====== RECORDS FOR THE TASK ======
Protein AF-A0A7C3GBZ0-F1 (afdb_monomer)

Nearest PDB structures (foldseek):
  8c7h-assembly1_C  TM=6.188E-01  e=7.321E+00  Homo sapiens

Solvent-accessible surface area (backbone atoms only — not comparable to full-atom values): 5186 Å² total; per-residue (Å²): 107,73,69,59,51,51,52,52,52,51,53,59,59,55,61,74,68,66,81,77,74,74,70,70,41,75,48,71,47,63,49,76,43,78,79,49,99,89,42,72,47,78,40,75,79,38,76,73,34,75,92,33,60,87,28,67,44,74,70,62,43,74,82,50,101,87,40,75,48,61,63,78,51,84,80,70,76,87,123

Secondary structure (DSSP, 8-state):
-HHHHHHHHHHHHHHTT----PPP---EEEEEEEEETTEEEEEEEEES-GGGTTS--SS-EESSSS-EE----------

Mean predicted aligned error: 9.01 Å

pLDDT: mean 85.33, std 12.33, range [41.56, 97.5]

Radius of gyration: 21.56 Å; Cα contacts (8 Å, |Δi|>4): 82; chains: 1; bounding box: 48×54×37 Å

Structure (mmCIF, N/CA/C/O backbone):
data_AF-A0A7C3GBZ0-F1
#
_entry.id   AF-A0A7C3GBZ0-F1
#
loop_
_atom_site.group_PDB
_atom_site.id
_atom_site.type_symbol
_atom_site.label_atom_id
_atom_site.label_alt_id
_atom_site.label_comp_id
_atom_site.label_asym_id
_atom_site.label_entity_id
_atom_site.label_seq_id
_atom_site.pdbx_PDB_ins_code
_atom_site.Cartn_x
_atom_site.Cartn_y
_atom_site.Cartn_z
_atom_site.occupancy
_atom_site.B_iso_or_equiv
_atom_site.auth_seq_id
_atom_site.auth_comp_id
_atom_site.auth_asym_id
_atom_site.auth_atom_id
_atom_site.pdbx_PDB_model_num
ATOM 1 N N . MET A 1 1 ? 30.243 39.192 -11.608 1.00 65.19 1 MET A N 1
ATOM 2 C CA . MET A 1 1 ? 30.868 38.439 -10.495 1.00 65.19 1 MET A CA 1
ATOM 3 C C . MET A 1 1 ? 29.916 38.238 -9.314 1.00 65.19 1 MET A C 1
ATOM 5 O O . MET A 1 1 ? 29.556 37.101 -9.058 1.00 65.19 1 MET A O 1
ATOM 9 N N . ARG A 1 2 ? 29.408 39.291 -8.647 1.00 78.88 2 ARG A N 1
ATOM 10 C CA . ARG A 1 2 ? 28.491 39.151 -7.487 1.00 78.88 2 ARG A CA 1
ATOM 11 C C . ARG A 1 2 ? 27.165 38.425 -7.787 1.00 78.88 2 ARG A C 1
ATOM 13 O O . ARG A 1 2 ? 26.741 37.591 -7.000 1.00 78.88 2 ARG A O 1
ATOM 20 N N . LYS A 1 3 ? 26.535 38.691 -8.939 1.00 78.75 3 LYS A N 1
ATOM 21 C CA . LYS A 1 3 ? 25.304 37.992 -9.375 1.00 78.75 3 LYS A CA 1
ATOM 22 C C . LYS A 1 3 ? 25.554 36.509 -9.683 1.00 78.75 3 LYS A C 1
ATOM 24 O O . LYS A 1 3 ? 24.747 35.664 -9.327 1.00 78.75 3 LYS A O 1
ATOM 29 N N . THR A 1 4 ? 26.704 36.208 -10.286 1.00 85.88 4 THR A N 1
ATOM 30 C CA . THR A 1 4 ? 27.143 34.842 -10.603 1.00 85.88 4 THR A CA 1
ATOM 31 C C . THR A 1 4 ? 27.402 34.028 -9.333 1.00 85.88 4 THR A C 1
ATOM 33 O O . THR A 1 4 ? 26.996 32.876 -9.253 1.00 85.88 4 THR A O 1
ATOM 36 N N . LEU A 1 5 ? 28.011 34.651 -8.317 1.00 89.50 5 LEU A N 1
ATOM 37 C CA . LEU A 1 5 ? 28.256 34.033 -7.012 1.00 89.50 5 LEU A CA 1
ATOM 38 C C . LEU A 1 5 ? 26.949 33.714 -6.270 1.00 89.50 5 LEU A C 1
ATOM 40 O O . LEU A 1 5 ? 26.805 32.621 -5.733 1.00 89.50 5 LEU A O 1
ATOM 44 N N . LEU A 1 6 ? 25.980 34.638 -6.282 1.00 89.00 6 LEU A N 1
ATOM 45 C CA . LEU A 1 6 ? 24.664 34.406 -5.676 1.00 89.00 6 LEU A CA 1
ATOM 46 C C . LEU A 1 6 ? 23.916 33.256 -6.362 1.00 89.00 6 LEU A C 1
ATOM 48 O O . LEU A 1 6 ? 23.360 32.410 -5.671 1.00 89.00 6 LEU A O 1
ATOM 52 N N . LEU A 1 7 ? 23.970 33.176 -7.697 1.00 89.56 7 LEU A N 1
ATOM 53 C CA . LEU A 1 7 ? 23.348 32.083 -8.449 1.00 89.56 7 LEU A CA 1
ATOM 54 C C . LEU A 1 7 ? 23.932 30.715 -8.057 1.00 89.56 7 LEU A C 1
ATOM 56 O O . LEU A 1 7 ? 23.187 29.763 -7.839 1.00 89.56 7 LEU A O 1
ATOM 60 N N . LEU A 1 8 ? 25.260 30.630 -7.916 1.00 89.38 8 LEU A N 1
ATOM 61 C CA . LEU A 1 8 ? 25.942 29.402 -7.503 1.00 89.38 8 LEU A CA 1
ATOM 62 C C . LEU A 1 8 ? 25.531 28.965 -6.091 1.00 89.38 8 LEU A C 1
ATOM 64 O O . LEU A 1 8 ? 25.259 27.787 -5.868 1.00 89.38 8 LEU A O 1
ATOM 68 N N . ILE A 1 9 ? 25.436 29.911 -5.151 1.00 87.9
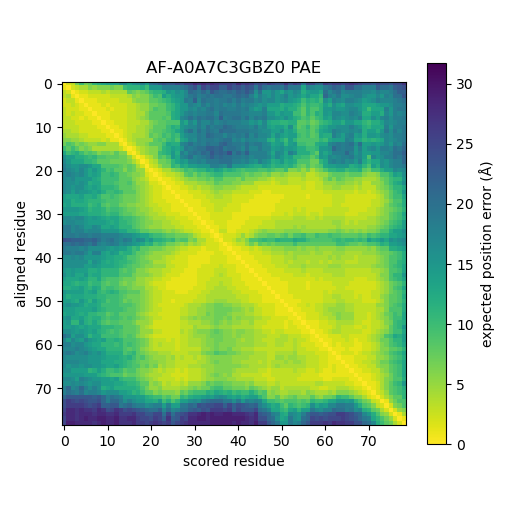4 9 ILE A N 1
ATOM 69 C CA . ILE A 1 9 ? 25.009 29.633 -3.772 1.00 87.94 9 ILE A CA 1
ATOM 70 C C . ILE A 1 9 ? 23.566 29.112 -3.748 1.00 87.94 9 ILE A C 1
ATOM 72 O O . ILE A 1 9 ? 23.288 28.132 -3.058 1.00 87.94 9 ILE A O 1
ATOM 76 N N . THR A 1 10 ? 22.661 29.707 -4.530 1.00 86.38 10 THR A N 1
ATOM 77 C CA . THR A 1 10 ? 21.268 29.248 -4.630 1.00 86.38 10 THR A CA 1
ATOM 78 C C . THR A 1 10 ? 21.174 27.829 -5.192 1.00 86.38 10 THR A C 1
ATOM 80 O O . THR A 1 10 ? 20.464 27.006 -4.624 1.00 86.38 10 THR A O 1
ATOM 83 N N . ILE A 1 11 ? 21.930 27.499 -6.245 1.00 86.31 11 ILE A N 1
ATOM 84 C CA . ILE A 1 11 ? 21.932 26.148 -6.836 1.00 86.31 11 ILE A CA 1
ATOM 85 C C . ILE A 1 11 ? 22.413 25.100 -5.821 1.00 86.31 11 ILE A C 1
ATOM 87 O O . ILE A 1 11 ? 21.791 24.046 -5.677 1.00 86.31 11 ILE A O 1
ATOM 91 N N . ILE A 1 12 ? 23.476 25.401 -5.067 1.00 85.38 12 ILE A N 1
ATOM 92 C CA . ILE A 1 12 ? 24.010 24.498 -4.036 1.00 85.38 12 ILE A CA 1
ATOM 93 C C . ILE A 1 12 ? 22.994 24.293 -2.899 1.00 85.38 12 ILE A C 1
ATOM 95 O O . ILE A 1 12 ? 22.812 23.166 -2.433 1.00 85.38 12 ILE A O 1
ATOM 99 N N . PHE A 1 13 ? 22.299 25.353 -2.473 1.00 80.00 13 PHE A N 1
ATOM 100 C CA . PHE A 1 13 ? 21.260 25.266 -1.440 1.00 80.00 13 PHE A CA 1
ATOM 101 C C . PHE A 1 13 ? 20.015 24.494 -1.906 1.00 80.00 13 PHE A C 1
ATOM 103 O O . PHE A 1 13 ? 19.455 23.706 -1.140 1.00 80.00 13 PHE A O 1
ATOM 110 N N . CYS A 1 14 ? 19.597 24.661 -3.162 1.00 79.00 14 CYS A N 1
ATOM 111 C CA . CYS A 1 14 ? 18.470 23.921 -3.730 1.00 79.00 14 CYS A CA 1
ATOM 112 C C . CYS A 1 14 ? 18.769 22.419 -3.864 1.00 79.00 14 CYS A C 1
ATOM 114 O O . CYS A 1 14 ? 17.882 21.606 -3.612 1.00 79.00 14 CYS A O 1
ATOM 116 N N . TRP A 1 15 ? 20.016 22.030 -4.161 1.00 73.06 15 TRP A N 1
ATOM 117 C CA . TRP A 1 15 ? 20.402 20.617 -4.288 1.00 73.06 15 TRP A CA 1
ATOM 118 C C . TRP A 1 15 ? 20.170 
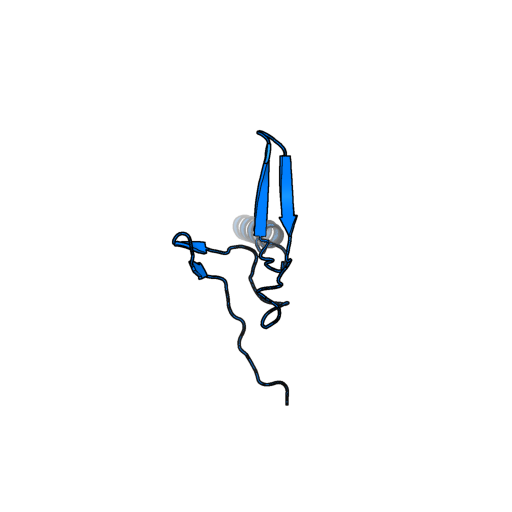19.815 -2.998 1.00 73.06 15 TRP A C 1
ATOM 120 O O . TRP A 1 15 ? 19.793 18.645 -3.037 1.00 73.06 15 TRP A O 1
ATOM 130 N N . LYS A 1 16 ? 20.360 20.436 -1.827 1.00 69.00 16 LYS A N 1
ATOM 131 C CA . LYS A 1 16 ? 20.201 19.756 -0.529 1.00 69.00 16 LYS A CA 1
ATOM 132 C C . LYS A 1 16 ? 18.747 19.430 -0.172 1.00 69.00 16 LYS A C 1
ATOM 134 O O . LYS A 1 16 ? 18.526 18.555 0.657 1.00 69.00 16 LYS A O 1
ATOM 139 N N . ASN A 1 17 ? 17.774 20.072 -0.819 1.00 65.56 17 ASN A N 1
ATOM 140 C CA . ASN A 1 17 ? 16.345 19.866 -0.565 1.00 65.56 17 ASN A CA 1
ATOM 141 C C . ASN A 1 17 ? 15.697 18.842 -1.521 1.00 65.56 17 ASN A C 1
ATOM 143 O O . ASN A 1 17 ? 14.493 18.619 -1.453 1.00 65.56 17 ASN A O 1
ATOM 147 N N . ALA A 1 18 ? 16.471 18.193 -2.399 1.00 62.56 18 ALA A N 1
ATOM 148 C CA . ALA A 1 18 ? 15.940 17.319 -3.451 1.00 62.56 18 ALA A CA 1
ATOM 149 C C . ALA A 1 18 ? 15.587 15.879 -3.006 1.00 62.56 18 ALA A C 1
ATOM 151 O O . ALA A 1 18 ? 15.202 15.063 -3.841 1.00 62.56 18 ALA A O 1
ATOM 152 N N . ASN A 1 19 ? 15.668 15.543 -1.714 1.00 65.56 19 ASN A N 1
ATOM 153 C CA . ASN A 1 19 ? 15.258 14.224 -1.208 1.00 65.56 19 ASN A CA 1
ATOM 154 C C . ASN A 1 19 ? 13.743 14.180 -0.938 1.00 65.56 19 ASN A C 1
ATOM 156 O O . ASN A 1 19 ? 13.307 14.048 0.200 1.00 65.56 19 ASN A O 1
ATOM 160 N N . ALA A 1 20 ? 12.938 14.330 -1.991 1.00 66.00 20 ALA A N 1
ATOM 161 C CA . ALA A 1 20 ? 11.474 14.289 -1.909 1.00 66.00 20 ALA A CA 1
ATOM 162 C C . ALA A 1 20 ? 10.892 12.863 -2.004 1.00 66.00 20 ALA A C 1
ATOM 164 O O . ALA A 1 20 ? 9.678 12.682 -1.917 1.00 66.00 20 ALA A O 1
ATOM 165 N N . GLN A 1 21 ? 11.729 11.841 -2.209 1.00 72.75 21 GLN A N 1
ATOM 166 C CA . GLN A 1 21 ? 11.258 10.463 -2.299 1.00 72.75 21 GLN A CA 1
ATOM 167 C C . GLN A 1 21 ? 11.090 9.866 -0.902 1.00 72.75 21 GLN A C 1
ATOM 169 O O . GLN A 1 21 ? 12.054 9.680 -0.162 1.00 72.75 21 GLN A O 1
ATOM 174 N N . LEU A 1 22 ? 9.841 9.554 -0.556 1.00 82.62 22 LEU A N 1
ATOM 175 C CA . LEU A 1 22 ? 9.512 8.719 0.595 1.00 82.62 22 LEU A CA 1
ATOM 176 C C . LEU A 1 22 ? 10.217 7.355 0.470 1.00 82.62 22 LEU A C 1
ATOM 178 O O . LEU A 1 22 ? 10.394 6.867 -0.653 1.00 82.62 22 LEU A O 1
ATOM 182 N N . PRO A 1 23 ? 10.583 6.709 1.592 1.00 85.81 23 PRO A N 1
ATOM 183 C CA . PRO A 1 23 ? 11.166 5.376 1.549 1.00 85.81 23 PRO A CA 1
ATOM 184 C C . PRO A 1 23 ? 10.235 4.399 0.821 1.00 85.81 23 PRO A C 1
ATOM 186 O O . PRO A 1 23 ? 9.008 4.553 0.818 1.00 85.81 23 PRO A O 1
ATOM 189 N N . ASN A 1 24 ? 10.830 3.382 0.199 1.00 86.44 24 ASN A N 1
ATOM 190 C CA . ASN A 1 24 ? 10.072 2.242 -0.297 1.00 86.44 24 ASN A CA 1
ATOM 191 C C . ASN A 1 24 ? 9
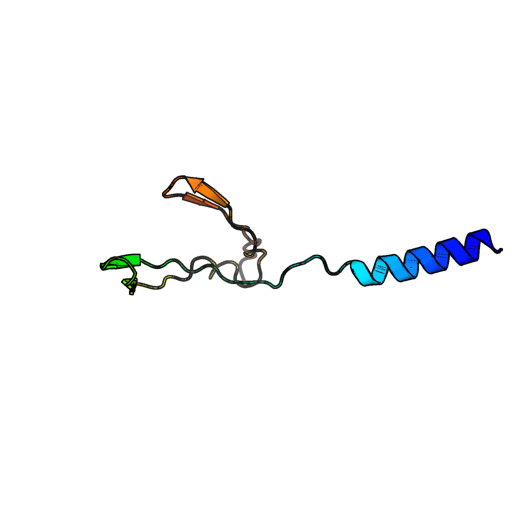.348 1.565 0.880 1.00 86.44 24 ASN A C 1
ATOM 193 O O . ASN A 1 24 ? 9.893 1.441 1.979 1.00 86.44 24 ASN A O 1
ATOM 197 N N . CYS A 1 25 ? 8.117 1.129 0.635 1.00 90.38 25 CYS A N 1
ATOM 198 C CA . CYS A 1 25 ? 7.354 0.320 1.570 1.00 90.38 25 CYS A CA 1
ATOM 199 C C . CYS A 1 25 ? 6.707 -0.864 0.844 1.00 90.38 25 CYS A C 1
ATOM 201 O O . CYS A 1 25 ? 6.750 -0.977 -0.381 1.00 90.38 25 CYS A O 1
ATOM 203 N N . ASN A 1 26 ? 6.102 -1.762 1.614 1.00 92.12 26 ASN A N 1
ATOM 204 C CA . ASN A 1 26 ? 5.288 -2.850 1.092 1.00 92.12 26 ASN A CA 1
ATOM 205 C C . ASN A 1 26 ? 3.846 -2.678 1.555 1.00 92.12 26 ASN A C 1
======
§ **PROBLEM REQUIREMENTS**
Give exactly the lines above that run from the line with "ATOM 62 C C" to the line with "ATOM 72 O O", both included, leaving every picture out.

§ **RESPONSE BELOW**
ATOM 62 C C . LEU A 1 8 ? 25.531 28.965 -6.091 1.00 89.38 8 LEU A C 1
ATOM 64 O O . LEU A 1 8 ? 25.259 27.787 -5.868 1.00 89.38 8 LEU A O 1
ATOM 68 N N . ILE A 1 9 ? 25.436 29.911 -5.151 1.00 87.9
4 9 ILE A N 1
ATOM 69 C CA . ILE A 1 9 ? 25.009 29.633 -3.772 1.00 87.94 9 ILE A CA 1
ATOM 70 C C . ILE A 1 9 ? 23.566 29.112 -3.748 1.00 87.94 9 ILE A C 1
ATOM 72 O O . ILE A 1 9 ? 23.288 28.132 -3.058 1.00 87.94 9 ILE A O 1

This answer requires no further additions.